Exercise aim:
Look for "terminal" in the listing below. Gather each line that contains it.

##### Data

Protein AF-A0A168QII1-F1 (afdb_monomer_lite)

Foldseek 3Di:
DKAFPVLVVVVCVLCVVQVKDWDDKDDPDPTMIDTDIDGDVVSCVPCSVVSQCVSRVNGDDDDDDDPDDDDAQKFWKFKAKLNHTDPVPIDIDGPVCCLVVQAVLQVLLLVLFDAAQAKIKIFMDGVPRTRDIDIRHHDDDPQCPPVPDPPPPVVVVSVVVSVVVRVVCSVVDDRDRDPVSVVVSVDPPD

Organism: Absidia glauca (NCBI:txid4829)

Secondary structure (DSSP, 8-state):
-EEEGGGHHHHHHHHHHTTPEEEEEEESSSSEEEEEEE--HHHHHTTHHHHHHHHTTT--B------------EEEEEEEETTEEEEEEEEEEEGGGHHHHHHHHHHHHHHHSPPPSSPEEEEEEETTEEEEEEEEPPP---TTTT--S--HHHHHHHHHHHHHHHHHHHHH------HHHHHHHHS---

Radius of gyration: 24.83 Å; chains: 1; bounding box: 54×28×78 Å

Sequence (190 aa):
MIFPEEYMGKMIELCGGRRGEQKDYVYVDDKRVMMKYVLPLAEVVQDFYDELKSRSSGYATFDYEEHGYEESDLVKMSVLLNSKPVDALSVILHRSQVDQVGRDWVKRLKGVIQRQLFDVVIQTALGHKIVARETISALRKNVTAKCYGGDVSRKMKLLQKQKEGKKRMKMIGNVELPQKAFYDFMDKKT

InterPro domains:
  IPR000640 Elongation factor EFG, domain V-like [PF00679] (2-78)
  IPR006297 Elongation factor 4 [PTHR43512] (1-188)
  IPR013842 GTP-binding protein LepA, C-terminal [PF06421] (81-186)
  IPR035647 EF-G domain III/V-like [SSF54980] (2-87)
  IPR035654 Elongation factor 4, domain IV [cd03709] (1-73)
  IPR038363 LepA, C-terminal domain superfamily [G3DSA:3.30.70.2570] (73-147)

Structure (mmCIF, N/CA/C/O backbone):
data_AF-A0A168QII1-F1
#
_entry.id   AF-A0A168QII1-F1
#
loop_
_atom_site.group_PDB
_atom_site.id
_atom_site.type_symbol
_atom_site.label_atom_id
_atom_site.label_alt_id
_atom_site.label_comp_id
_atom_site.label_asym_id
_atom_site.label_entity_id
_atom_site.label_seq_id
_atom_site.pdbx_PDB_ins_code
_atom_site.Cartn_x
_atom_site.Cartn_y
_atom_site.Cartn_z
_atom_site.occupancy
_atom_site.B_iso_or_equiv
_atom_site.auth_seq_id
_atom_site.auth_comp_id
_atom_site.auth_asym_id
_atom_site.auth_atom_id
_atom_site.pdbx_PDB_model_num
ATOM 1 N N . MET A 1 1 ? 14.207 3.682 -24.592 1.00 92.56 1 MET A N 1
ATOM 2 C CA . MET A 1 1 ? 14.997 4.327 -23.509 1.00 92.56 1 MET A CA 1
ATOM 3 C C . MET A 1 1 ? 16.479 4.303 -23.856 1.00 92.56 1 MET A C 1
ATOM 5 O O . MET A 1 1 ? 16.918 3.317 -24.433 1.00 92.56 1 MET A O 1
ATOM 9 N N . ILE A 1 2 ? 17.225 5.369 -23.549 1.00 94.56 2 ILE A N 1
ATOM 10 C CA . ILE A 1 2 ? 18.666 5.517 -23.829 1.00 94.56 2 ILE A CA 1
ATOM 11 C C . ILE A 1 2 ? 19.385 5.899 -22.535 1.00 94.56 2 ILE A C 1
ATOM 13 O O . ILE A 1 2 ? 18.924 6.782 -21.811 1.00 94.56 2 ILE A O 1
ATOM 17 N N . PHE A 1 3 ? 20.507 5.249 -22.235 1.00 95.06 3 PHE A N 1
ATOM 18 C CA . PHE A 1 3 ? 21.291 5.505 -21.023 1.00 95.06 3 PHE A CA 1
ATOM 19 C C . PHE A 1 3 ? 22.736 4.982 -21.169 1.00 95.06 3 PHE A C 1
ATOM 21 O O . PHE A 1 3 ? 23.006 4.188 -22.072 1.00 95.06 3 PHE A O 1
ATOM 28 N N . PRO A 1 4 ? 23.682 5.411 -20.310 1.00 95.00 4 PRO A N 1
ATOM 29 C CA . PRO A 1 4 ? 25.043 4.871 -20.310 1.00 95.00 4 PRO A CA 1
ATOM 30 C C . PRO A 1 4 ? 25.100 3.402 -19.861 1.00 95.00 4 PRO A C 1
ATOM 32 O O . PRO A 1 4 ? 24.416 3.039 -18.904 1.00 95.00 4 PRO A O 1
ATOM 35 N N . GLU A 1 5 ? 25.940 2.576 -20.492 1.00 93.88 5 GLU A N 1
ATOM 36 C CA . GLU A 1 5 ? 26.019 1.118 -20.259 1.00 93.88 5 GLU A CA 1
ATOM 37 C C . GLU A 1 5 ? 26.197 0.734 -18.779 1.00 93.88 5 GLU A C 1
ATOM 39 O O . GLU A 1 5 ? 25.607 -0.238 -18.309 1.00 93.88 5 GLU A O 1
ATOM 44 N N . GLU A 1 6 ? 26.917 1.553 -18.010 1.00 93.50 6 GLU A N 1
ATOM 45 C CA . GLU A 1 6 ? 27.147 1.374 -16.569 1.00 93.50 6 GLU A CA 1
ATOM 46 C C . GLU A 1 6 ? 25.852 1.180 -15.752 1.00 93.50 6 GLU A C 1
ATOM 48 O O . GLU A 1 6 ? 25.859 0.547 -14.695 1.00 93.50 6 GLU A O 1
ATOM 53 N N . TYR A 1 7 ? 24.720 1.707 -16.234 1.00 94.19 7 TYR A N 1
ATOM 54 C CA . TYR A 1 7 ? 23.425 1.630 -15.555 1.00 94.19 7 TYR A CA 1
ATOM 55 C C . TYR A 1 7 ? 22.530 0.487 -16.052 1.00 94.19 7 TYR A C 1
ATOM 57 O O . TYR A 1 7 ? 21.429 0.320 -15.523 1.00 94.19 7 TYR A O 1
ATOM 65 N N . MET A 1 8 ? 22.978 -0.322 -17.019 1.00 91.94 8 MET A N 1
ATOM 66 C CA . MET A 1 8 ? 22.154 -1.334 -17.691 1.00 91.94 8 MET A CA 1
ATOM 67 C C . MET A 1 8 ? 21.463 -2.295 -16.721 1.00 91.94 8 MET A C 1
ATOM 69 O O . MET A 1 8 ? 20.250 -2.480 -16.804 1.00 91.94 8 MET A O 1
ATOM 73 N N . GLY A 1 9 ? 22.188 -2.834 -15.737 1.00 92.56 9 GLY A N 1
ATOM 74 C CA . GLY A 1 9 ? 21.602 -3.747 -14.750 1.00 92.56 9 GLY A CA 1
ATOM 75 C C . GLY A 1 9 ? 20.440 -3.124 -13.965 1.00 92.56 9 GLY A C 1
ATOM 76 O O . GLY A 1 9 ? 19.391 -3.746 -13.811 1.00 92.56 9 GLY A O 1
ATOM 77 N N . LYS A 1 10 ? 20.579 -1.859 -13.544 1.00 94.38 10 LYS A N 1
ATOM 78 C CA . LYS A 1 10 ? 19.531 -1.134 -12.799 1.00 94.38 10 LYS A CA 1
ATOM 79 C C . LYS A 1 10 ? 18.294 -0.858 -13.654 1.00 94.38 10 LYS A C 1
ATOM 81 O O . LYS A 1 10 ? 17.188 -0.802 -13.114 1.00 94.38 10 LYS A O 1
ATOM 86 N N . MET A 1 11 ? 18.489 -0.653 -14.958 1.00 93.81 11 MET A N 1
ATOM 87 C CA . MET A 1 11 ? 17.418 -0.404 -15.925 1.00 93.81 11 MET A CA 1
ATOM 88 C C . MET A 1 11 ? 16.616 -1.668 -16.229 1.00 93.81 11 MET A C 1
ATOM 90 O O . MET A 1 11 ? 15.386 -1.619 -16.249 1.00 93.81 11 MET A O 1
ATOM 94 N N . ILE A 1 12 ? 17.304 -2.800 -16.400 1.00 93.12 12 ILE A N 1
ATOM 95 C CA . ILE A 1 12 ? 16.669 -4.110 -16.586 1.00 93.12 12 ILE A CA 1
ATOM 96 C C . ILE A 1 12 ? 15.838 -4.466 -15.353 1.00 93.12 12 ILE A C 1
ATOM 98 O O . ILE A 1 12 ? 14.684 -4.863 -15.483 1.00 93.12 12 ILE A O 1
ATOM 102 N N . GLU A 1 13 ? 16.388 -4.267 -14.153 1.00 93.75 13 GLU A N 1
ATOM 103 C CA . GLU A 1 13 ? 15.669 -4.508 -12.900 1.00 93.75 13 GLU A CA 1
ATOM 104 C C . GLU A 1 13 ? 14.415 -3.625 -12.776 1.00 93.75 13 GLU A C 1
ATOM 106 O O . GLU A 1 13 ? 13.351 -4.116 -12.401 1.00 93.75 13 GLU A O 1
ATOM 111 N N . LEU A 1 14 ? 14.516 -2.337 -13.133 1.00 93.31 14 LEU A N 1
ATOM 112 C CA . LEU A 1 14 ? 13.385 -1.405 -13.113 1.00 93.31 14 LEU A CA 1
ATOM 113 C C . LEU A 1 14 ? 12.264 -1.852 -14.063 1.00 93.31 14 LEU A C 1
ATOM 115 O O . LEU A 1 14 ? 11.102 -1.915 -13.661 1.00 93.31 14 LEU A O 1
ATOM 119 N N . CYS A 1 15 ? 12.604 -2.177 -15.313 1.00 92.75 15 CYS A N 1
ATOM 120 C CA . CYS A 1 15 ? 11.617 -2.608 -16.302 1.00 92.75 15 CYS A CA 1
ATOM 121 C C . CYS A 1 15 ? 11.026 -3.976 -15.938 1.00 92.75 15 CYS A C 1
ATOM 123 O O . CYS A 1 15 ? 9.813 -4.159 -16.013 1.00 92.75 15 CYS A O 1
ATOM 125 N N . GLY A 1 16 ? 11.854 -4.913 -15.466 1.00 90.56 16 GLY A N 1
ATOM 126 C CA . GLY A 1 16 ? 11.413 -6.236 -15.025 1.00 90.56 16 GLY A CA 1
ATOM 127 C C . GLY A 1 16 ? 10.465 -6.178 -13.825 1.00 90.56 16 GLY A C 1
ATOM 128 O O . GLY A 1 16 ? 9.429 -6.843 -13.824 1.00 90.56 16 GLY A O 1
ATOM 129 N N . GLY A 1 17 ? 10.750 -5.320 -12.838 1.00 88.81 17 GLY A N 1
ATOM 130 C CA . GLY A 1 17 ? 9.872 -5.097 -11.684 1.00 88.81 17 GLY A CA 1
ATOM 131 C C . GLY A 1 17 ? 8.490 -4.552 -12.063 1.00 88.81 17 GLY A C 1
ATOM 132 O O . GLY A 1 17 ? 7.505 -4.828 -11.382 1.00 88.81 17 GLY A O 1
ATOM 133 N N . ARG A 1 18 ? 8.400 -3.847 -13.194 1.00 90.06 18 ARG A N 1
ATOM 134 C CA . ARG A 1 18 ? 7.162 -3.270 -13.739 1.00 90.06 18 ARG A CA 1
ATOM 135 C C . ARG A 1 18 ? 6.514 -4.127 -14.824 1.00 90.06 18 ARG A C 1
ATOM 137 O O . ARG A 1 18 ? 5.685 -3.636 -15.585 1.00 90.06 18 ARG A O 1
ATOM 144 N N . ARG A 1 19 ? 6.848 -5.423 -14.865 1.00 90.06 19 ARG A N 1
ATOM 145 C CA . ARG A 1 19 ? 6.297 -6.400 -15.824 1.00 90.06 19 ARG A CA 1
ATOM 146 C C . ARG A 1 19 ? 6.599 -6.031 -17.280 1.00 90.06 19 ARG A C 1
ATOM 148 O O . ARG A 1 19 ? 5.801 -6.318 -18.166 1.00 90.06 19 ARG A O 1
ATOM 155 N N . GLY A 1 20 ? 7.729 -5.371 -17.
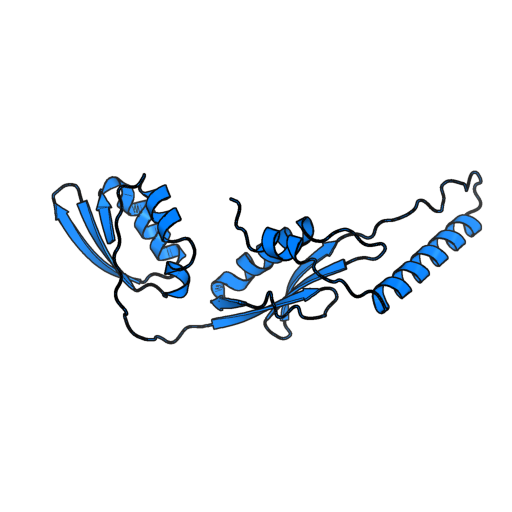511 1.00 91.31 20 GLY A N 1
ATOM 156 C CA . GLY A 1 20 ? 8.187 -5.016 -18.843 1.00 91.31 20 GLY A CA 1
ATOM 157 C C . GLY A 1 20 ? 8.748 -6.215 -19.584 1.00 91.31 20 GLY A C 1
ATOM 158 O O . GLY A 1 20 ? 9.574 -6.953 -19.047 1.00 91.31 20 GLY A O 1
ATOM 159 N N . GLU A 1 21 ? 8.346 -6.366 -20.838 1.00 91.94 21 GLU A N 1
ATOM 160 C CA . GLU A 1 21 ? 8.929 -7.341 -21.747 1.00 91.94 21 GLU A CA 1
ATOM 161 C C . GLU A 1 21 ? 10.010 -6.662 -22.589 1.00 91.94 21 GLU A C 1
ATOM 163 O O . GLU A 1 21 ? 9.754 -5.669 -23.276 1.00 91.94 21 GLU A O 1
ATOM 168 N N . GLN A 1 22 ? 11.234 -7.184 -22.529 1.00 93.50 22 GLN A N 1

##########

Result for this task:
  IPR013842 GTP-binding protein LepA, C-terminal [PF06421] (81-186)
  IPR038363 LepA, C-terminal domain superfamily [G3DSA:3.30.70.2570] (73-147)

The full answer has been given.